What you are asked to do >> Starting at the line that holds "ATOM 10 C C" and stopping at the line that holds "ATOM 27 C CA", restate the records below word for word, with both of those lines included.

Stored records >>
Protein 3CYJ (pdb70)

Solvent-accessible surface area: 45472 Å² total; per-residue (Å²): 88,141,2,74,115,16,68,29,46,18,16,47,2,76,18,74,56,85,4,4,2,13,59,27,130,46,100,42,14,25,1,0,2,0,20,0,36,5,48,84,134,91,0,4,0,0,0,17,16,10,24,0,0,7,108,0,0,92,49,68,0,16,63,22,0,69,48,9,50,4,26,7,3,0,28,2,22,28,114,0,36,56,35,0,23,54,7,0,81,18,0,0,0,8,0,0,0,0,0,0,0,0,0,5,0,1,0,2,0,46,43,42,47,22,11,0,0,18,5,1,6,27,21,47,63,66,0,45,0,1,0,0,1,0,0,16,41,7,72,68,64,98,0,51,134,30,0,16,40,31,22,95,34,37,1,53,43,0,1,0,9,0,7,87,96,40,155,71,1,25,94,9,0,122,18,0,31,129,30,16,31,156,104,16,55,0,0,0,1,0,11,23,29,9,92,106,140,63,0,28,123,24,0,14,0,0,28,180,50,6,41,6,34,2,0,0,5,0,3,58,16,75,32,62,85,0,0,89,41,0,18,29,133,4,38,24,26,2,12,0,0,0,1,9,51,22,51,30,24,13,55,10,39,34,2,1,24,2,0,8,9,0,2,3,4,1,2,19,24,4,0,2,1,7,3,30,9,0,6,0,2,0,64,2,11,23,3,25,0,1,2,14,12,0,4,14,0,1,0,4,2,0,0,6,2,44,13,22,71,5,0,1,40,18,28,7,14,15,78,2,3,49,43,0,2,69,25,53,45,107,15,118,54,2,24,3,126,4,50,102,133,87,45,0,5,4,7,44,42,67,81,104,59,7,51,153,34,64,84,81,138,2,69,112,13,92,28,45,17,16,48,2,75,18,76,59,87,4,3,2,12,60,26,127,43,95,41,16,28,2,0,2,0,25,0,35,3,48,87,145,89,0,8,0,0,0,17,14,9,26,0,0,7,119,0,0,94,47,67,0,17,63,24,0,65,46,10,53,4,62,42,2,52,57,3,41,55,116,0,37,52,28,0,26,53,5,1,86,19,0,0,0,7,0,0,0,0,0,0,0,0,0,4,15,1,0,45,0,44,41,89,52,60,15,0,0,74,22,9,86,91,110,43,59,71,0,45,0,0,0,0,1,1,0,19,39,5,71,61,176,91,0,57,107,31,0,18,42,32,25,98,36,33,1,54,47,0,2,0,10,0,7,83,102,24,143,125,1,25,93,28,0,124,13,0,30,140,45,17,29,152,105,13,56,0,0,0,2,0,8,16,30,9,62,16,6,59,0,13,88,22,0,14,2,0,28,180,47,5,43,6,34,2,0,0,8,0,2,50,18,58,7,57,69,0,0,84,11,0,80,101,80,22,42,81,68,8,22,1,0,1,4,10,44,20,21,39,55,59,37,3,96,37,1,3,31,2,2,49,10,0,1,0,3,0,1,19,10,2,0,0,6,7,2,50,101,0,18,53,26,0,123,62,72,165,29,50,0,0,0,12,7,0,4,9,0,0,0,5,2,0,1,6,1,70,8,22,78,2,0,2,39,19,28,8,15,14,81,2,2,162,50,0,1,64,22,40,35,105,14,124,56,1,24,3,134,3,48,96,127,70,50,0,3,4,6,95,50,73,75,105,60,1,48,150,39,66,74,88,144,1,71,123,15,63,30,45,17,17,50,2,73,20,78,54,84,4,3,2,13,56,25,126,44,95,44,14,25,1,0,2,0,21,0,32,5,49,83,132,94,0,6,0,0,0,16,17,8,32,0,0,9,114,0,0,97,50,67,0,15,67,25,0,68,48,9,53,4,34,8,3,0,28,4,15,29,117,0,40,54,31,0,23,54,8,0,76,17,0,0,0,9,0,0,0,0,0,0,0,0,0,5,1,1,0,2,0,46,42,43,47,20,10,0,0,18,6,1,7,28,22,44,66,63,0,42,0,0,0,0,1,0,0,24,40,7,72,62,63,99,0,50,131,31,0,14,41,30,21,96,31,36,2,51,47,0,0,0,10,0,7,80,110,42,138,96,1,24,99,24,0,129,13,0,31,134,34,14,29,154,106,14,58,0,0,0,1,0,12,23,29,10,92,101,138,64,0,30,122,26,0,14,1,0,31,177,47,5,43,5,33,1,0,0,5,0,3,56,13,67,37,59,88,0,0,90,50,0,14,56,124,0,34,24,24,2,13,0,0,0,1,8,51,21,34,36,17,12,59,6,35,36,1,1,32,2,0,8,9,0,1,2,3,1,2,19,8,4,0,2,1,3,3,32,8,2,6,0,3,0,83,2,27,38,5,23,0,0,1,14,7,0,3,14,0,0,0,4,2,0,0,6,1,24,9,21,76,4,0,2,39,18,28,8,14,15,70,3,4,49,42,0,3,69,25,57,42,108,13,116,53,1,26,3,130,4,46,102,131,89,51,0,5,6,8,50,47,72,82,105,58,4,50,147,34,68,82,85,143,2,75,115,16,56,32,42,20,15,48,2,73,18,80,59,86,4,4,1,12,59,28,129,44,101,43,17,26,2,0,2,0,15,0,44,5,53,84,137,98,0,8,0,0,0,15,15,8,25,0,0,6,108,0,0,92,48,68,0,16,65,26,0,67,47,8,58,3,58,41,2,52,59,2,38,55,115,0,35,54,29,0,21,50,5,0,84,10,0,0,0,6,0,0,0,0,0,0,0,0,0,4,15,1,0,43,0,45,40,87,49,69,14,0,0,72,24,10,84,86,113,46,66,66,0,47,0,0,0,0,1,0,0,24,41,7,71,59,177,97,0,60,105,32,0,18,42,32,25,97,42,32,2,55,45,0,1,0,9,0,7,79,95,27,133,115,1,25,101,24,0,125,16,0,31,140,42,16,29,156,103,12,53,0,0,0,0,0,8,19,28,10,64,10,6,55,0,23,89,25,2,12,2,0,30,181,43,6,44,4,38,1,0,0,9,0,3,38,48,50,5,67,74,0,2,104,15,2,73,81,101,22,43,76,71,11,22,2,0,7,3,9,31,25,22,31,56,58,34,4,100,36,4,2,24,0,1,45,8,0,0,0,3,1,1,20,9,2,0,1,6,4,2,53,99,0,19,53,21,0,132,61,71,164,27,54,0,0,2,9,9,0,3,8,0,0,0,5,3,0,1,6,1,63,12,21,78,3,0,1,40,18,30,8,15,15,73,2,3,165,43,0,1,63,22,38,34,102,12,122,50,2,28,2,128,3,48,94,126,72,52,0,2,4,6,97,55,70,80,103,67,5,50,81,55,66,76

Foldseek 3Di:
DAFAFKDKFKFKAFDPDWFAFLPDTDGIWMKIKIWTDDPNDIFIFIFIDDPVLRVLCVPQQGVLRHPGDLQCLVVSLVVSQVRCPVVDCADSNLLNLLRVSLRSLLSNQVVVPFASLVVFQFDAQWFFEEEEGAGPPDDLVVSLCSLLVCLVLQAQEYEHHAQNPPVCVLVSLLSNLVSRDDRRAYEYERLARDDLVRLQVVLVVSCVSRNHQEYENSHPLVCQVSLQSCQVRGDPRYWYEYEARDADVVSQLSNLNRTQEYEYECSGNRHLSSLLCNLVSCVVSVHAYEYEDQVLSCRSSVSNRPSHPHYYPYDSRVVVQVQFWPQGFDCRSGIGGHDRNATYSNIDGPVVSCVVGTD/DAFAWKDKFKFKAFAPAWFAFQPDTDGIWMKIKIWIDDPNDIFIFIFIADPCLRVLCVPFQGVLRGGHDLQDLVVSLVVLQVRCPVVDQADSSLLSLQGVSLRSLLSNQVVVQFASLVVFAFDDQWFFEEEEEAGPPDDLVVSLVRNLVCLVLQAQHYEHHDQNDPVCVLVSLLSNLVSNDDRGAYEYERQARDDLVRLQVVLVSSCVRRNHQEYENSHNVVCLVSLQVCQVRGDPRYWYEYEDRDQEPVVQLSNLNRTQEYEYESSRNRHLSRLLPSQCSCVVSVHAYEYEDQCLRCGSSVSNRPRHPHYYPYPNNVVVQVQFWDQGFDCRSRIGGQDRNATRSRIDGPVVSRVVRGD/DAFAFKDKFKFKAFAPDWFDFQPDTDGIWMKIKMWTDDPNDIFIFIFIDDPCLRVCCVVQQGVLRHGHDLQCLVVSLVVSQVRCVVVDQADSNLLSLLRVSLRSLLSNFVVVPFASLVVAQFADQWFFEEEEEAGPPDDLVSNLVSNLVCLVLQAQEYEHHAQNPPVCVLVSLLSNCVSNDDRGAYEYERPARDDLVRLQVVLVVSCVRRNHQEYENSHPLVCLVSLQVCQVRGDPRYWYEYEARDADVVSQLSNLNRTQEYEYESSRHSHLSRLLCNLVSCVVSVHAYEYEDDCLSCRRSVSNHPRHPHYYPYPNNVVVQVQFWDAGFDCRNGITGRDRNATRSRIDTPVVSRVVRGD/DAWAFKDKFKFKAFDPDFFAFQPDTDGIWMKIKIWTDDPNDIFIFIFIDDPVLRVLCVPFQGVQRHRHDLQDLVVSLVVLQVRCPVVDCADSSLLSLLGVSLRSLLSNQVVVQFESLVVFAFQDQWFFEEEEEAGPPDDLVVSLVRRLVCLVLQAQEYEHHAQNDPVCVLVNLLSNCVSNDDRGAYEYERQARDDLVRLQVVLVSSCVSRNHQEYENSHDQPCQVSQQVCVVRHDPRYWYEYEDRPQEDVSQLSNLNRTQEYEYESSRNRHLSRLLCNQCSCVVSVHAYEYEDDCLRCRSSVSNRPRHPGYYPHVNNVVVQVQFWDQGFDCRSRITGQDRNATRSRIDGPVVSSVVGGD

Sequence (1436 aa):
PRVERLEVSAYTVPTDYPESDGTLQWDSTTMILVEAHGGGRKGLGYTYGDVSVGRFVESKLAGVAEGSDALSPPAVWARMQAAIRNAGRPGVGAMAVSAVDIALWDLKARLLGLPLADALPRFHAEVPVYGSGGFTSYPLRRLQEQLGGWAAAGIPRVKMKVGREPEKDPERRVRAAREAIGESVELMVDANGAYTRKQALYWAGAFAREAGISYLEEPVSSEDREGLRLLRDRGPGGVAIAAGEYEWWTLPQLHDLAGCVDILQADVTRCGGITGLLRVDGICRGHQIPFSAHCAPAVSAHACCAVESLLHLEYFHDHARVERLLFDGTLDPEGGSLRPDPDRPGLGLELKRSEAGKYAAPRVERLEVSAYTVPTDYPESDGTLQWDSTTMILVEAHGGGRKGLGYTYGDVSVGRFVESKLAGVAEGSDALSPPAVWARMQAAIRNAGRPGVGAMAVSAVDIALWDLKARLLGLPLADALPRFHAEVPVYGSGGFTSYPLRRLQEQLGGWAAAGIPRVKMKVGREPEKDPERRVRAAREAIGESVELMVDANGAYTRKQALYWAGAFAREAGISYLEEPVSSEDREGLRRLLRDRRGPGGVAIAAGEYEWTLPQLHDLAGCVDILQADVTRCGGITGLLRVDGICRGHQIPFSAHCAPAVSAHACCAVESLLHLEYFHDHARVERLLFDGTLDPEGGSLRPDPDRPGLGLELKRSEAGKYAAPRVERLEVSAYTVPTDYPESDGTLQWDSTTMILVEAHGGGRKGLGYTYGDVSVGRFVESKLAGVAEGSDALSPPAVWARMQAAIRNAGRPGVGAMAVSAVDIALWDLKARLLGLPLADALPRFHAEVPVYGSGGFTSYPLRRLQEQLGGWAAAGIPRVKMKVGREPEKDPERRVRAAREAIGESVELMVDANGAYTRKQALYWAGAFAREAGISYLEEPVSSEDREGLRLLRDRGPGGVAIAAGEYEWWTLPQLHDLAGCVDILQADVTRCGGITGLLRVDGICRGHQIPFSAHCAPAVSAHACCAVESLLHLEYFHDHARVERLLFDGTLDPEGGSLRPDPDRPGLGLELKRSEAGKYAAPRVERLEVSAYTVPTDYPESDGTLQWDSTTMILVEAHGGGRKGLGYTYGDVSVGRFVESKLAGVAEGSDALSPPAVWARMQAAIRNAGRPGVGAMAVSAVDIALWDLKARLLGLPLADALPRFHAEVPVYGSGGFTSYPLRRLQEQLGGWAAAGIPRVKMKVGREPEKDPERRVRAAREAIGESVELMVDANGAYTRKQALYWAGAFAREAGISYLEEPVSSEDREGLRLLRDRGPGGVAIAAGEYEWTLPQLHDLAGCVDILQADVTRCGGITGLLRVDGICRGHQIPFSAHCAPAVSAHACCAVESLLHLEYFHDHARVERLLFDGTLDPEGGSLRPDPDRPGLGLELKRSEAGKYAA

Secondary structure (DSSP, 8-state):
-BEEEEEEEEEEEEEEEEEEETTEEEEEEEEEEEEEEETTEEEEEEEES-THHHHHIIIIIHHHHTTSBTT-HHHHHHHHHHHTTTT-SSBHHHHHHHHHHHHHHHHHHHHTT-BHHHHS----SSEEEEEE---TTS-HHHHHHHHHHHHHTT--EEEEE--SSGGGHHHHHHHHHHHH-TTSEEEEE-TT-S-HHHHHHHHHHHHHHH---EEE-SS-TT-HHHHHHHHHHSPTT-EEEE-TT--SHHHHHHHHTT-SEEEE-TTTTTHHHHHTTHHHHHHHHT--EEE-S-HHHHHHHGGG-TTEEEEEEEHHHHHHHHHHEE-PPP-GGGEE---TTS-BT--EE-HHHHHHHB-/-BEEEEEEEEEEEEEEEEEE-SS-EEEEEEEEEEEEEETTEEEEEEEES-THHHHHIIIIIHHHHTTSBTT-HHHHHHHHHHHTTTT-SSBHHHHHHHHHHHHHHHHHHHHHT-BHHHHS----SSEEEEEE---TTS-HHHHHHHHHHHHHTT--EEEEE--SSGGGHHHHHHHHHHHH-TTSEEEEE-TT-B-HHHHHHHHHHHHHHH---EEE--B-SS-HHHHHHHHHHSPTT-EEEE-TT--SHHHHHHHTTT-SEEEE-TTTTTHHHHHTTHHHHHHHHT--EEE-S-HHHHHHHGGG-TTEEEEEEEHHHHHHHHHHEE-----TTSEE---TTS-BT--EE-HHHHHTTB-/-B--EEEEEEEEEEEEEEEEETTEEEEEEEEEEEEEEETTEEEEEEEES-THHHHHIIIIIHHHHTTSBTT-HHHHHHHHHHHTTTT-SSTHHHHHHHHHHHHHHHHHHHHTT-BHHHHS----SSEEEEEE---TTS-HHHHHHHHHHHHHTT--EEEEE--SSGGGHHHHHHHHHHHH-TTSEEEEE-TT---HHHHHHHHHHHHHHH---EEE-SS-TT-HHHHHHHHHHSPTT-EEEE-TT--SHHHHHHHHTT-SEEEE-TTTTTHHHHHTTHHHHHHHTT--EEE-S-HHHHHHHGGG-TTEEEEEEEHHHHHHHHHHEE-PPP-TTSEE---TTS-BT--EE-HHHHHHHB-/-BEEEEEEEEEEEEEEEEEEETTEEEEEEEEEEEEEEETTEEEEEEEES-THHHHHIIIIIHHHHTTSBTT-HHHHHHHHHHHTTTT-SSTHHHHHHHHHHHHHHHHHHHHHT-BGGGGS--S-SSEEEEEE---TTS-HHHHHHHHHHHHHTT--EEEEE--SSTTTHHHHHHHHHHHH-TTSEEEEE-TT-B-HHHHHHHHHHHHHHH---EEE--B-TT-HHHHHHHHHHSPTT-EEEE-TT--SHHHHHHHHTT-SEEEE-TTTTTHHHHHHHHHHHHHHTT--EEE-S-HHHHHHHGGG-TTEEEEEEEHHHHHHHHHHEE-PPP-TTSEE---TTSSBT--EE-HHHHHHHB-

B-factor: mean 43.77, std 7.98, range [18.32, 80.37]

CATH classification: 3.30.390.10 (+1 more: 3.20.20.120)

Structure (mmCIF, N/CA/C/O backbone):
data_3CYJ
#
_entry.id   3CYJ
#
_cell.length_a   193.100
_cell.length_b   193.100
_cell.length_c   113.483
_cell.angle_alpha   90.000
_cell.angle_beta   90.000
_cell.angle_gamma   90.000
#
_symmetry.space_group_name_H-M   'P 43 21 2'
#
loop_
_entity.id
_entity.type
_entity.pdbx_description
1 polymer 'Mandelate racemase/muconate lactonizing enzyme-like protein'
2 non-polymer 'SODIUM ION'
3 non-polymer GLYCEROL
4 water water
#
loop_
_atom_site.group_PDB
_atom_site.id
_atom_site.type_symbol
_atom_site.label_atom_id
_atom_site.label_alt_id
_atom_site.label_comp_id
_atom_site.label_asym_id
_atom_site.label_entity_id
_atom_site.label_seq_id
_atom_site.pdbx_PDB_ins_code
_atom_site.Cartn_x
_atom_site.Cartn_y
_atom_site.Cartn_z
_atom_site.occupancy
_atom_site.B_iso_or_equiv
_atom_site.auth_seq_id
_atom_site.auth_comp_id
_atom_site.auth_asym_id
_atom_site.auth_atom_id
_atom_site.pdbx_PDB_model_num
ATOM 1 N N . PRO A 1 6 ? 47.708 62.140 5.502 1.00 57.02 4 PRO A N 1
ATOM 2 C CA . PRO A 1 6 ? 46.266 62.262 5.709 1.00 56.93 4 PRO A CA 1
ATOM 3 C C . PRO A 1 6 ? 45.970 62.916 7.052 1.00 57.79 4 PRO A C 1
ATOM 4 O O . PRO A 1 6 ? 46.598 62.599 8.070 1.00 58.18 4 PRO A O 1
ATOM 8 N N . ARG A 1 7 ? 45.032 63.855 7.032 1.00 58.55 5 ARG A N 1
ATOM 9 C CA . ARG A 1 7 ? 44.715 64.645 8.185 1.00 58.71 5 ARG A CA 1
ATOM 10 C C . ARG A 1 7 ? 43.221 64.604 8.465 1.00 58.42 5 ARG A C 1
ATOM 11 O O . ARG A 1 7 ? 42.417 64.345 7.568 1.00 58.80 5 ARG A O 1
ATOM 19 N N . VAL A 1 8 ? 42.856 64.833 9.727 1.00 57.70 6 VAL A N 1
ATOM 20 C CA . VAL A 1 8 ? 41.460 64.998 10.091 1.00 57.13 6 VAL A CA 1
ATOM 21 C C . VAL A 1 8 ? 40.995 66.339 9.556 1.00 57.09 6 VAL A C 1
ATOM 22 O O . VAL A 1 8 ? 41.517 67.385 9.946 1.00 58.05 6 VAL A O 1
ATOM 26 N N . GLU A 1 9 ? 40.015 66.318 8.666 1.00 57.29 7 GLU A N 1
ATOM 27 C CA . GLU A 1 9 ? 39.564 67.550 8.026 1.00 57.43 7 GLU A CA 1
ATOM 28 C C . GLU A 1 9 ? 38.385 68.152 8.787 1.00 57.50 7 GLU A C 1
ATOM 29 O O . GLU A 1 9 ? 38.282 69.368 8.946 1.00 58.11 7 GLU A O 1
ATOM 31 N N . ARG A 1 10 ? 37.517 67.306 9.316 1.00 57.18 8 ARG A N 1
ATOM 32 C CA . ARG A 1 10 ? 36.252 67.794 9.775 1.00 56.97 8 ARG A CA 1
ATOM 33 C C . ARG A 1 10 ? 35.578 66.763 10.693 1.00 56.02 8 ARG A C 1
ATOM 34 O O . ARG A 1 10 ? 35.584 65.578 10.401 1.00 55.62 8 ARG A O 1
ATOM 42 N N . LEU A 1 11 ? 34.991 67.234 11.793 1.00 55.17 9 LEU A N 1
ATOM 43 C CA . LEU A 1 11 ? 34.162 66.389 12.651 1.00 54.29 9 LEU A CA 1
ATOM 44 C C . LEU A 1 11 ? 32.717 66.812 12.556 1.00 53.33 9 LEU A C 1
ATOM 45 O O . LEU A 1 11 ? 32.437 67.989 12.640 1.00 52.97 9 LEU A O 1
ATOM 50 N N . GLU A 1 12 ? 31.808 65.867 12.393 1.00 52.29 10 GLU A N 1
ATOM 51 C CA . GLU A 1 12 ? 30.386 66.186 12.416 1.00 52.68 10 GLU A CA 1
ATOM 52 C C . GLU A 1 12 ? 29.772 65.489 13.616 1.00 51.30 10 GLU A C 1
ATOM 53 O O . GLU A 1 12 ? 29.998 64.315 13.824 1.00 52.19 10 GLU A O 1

The completed task >>
ATOM 10 C C . ARG A 1 7 ? 43.221 64.604 8.465 1.00 58.42 5 ARG A C 1
ATOM 11 O O . ARG A 1 7 ? 42.417 64.345 7.568 1.00 58.80 5 ARG A O 1
ATOM 19 N N . VAL A 1 8 ? 42.856 64.833 9.727 1.00 57.70 6 VAL A N 1
ATOM 20 C CA . VAL A 1 8 ? 41.460 64.998 10.091 1.00 57.13 6 VAL A CA 1
ATOM 21 C C . VAL A 1 8 ? 40.995 66.339 9.556 1.00 57.09 6 VAL A C 1
ATOM 22 O O . VAL A 1 8 ? 41.517 67.385 9.946 1.00 58.05 6 VAL A O 1
ATOM 26 N N . GLU A 1 9 ? 40.015 66.318 8.666 1.00 57.29 7 GLU A N 1
ATOM 27 C CA . GLU A 1 9 ? 39.564 67.550 8.026 1.00 57.43 7 GLU A CA 1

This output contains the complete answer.